> _Stored data entries_:
------------

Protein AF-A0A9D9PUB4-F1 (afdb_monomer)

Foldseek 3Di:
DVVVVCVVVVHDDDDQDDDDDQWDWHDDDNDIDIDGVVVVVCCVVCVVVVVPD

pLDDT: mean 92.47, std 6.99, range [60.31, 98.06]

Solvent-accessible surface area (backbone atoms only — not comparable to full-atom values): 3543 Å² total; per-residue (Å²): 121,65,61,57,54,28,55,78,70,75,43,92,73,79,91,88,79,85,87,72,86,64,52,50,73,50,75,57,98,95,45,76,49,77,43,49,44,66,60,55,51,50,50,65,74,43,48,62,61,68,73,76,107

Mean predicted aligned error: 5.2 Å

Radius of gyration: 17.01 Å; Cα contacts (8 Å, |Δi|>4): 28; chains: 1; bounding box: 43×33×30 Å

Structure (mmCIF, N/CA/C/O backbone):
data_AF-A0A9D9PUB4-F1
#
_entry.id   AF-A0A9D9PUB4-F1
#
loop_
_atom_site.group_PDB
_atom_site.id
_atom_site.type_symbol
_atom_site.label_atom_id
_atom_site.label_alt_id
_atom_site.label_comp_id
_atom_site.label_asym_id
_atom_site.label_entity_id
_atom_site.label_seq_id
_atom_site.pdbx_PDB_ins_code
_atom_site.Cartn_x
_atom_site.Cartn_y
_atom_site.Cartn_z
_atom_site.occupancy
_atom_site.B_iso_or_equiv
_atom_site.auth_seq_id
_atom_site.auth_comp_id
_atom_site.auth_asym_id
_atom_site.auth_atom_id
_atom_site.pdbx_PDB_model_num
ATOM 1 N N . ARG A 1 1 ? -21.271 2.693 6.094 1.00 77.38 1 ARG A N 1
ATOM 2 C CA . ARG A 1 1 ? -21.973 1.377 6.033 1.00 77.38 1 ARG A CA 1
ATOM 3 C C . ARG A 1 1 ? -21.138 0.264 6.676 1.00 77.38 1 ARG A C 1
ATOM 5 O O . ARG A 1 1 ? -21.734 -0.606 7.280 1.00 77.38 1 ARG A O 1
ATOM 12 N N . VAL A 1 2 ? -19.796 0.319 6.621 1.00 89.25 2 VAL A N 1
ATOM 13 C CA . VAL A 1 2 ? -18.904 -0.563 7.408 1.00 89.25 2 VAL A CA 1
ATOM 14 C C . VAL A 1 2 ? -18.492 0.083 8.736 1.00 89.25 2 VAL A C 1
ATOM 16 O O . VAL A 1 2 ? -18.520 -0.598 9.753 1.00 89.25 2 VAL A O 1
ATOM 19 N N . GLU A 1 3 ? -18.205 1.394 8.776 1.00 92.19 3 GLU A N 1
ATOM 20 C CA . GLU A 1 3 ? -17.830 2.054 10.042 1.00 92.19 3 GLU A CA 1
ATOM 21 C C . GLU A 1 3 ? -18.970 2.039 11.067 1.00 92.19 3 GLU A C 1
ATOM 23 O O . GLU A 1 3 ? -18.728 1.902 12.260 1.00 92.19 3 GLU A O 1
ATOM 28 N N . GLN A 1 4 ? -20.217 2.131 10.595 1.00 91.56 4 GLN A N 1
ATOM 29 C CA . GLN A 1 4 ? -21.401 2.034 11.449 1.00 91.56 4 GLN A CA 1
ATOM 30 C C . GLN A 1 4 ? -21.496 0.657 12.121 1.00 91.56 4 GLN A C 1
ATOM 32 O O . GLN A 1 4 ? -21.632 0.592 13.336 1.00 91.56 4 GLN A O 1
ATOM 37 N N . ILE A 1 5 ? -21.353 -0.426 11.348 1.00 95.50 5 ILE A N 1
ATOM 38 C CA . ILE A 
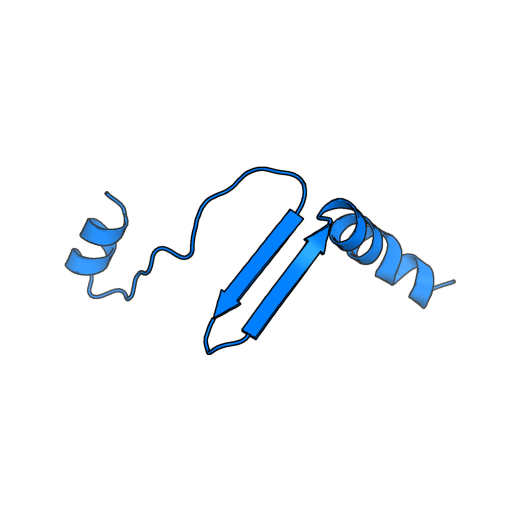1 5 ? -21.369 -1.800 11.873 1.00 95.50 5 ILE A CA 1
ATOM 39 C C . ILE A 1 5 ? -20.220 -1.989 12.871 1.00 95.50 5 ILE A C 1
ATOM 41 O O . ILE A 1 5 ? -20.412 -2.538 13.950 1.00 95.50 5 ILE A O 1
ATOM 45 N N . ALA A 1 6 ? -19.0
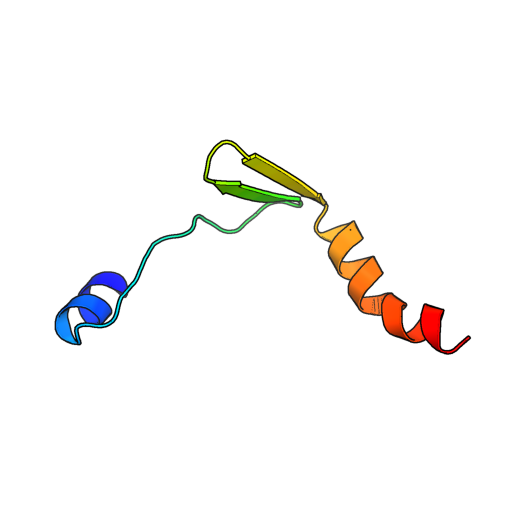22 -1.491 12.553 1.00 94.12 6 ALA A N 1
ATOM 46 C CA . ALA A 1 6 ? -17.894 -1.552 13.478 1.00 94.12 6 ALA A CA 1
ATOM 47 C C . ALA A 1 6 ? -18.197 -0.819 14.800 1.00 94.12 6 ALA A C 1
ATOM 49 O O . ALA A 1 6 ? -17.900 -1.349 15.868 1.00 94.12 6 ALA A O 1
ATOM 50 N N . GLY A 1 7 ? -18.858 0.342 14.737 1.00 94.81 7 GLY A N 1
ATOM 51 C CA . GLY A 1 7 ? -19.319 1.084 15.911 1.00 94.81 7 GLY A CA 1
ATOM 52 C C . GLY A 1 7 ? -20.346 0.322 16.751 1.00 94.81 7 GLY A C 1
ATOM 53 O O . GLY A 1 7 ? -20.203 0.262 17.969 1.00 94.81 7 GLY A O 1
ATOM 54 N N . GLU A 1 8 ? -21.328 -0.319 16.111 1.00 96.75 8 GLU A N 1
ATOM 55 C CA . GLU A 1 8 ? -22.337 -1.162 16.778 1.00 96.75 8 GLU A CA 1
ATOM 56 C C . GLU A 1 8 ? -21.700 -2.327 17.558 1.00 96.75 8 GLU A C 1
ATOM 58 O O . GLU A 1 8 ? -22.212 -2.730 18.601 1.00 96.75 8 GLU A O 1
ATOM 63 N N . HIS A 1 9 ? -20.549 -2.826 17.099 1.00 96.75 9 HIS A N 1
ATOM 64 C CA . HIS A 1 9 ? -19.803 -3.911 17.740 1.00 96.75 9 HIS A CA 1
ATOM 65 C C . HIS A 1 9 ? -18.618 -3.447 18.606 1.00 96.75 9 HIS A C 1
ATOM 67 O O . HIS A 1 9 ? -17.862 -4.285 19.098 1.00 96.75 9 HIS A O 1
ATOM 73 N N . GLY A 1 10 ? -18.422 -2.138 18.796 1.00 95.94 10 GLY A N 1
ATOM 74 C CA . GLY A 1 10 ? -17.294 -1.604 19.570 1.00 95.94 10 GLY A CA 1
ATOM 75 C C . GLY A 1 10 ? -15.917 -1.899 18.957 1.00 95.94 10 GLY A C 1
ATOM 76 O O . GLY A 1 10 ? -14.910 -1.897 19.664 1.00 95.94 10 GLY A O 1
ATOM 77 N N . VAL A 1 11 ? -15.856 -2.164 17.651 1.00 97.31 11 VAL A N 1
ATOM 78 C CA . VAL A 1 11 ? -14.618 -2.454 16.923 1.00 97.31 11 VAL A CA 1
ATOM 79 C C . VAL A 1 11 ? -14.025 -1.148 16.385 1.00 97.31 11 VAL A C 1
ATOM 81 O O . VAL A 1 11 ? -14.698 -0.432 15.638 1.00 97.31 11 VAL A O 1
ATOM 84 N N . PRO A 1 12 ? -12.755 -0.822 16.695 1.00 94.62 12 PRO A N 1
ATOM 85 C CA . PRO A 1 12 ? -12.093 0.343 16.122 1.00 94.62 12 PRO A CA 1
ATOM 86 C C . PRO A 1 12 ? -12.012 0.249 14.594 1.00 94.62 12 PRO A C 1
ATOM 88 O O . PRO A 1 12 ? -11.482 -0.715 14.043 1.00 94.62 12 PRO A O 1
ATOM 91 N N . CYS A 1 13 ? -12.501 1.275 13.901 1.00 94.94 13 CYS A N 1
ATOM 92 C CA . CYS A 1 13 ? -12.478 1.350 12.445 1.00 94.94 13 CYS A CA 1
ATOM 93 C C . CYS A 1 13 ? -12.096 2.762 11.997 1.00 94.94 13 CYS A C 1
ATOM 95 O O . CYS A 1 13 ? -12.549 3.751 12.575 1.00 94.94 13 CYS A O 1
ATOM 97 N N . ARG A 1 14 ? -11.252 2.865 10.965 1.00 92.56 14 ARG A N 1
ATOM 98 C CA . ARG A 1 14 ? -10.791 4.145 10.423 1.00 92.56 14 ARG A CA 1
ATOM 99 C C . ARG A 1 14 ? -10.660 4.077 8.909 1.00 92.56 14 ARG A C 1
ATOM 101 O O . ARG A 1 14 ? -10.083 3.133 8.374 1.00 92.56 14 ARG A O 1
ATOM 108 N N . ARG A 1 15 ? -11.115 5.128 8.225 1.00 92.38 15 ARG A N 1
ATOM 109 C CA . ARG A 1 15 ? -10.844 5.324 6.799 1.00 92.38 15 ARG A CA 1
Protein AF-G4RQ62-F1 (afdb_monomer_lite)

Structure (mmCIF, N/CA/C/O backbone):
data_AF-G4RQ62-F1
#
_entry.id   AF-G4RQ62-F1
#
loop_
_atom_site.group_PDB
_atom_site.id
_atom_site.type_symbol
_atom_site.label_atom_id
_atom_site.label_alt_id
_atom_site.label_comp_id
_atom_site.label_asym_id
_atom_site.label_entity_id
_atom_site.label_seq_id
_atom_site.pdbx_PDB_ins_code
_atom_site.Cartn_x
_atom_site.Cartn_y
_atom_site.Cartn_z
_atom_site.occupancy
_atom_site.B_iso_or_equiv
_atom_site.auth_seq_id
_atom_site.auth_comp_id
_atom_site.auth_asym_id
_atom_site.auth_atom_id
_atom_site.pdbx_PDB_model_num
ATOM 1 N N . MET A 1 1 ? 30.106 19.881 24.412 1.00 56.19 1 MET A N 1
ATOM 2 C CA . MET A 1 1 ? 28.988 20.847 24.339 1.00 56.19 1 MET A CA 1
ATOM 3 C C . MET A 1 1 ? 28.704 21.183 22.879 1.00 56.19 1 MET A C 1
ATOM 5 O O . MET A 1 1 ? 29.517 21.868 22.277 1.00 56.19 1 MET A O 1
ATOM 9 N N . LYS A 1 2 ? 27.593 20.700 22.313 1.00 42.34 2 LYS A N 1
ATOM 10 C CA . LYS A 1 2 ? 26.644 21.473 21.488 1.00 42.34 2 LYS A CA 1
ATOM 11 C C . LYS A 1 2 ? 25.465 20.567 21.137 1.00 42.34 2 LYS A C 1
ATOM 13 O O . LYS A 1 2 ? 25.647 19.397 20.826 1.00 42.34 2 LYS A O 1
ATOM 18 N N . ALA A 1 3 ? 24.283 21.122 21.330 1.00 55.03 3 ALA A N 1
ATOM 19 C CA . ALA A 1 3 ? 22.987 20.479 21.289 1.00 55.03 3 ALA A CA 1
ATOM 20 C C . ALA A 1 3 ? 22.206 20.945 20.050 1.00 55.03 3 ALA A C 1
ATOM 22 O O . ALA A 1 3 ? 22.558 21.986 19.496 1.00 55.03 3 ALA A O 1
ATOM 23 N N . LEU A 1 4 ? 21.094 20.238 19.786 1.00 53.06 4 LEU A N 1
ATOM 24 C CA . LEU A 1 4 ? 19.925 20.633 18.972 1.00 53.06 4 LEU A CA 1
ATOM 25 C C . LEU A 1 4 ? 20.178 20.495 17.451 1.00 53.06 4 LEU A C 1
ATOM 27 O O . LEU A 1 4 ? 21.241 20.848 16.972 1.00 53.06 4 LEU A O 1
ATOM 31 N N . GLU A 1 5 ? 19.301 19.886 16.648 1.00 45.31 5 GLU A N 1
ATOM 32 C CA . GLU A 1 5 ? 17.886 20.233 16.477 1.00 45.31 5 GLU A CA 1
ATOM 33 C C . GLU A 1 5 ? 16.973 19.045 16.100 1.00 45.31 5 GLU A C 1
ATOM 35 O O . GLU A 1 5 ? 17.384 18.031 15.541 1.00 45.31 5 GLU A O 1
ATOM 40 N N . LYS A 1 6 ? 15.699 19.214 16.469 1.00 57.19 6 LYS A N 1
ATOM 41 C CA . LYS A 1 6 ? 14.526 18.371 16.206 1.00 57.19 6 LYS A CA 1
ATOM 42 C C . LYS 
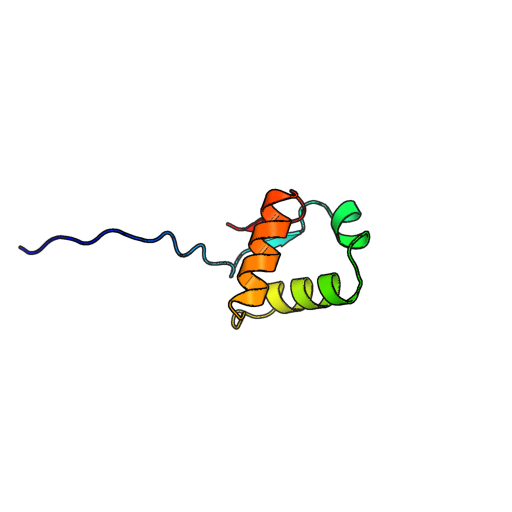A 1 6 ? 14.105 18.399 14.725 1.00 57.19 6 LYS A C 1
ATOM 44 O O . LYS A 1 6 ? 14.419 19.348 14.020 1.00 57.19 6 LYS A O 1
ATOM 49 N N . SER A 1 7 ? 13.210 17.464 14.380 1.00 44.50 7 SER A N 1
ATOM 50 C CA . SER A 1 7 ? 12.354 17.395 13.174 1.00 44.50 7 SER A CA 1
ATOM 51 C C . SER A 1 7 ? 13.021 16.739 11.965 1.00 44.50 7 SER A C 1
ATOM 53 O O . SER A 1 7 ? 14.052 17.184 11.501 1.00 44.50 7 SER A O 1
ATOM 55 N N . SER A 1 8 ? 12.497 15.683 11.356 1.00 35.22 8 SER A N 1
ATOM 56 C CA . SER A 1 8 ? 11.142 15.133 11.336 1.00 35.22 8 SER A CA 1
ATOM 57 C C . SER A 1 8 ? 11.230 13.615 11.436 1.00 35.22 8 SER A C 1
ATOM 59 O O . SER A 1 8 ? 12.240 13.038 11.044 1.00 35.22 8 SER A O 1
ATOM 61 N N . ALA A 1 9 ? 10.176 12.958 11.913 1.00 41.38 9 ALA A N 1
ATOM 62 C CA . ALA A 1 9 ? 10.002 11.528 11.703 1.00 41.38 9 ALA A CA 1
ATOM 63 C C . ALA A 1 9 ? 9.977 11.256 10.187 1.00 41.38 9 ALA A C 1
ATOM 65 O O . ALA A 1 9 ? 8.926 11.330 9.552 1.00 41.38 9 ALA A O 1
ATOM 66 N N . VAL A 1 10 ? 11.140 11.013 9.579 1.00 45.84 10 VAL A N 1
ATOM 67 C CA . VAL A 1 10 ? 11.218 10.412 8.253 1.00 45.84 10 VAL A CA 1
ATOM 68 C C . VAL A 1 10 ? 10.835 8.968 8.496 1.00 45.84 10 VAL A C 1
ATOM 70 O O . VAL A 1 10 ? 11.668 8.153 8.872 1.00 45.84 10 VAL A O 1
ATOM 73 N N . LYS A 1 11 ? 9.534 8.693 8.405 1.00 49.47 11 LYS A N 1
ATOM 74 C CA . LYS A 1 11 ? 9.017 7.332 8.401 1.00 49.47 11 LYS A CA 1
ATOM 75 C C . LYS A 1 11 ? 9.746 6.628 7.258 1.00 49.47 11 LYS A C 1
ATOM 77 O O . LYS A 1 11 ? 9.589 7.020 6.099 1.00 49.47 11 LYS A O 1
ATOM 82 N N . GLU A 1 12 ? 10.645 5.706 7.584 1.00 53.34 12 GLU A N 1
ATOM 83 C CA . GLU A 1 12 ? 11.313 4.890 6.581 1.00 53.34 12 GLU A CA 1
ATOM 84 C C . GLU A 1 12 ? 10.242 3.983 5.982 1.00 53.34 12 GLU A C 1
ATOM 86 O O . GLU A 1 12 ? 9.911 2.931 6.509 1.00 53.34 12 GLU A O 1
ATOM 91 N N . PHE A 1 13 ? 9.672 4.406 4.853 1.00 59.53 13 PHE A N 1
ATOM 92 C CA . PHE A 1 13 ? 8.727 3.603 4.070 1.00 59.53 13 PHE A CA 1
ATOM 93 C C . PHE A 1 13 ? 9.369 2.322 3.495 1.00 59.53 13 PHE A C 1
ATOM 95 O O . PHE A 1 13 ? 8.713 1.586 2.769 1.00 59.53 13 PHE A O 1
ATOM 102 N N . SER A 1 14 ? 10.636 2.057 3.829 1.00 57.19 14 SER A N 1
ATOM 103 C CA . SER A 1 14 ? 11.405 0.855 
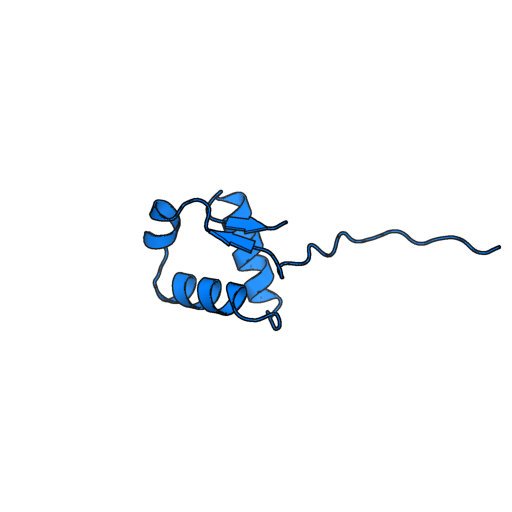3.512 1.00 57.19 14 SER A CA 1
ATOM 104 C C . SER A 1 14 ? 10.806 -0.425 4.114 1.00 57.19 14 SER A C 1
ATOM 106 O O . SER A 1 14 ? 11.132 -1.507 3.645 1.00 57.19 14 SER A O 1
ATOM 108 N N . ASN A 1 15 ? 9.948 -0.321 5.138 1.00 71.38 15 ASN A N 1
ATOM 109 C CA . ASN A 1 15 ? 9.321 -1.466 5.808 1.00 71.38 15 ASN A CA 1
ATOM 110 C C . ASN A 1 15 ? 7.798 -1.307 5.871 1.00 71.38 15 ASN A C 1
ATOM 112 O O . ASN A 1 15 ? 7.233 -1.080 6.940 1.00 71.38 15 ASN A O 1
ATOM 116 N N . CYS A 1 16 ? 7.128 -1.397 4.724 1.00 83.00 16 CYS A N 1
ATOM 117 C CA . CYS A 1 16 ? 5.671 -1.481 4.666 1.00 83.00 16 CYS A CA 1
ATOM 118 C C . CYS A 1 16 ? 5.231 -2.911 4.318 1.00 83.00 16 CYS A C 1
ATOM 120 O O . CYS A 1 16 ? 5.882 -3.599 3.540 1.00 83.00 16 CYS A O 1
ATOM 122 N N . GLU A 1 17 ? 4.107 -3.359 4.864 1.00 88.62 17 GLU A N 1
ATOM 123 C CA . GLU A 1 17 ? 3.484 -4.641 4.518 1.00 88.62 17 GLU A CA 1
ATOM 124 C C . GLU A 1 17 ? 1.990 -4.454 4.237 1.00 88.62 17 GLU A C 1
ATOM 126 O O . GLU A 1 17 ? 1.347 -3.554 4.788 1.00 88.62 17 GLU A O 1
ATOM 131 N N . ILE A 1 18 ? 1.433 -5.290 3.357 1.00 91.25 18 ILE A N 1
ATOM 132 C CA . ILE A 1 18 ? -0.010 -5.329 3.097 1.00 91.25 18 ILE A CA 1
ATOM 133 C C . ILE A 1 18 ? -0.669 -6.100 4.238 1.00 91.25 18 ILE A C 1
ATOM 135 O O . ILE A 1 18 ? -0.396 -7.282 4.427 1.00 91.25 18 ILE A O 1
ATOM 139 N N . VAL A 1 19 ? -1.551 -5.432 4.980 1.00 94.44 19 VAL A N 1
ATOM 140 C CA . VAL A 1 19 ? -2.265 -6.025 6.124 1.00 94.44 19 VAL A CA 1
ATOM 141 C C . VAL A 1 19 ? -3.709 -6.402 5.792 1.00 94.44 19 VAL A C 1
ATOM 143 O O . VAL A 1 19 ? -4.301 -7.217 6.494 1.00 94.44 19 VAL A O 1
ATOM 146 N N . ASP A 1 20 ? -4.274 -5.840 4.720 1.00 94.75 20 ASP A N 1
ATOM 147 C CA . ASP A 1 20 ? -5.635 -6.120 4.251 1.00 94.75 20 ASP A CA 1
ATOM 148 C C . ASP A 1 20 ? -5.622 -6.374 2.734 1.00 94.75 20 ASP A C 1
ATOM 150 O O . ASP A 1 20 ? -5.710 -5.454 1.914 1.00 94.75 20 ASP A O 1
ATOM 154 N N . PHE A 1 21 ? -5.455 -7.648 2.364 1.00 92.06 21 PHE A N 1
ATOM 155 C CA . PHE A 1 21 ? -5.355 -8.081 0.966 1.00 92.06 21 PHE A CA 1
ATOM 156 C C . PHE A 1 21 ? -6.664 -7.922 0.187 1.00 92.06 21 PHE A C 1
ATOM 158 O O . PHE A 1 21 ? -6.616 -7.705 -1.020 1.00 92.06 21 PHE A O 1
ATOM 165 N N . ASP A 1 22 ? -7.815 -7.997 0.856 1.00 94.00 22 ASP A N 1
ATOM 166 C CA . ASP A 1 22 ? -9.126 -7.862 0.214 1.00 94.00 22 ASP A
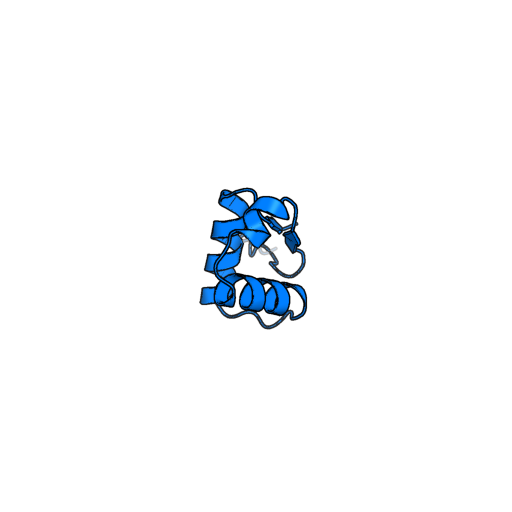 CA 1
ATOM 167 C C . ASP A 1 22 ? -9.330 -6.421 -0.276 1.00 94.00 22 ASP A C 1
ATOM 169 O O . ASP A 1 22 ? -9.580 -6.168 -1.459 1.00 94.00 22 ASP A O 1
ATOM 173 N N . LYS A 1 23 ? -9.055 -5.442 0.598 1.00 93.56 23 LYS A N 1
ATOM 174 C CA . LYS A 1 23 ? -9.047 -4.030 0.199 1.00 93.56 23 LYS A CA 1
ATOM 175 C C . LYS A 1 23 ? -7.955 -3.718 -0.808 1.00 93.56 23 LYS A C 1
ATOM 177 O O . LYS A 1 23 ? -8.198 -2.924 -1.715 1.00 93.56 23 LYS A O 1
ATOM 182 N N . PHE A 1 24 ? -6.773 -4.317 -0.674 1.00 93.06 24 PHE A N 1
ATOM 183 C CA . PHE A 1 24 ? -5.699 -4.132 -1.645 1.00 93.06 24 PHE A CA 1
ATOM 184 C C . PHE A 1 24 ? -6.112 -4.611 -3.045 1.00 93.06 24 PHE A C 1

------------

> _ASSIGNMENT_: From the records above, transcribe exactly the lines starting at the one containing "ATOM 35 O O" and ending at the one containing "ATOM 66 N N". Skip the pictures.

> _ANSWER BELOW_:
ATOM 35 O O . GLU A 1 5 ? 17.384 18.031 15.541 1.00 45.31 5 GLU A O 1
ATOM 40 N N . LYS A 1 6 ? 15.699 19.214 16.469 1.00 57.19 6 LYS A N 1
ATOM 41 C CA . LYS A 1 6 ? 14.526 18.371 16.206 1.00 57.19 6 LYS A CA 1
ATOM 42 C C . LYS 
A 1 6 ? 14.105 18.399 14.725 1.00 57.19 6 LYS A C 1
ATOM 44 O O . LYS A 1 6 ? 14.419 19.348 14.020 1.00 57.19 6 LYS A O 1
ATOM 49 N N . SER A 1 7 ? 13.210 17.464 14.380 1.00 44.50 7 SER A N 1
ATOM 50 C CA . SER A 1 7 ? 12.354 17.395 13.174 1.00 44.50 7 SER A CA 1
ATOM 51 C C . SER A 1 7 ? 13.021 16.739 11.965 1.00 44.50 7 SER A C 1
ATOM 53 O O . SER A 1 7 ? 14.052 17.184 11.501 1.00 44.50 7 SER A O 1
ATOM 55 N N . SER A 1 8 ? 12.497 15.683 11.356 1.00 35.22 8 SER A N 1
ATOM 56 C CA . SER A 1 8 ? 11.142 15.133 11.336 1.00 35.22 8 SER A CA 1
ATOM 57 C C . SER A 1 8 ? 11.230 13.615 11.436 1.00 35.22 8 SER A C 1
ATOM 59 O O . SER A 1 8 ? 12.240 13.038 11.044 1.00 35.22 8 SER A O 1
ATOM 61 N N . ALA A 1 9 ? 10.176 12.958 11.913 1.00 41.38 9 ALA A N 1
ATOM 62 C CA . ALA A 1 9 ? 10.002 11.528 11.703 1.00 41.38 9 ALA A CA 1
ATOM 63 C C . ALA A 1 9 ? 9.977 11.256 10.187 1.00 41.38 9 ALA A C 1
ATOM 65 O O . ALA A 1 9 ? 8.926 11.330 9.552 1.00 41.38 9 ALA A O 1
ATOM 66 N N . VAL A 1 10 ? 11.140 11.013 9.579 1.00 45.84 10 VAL A N 1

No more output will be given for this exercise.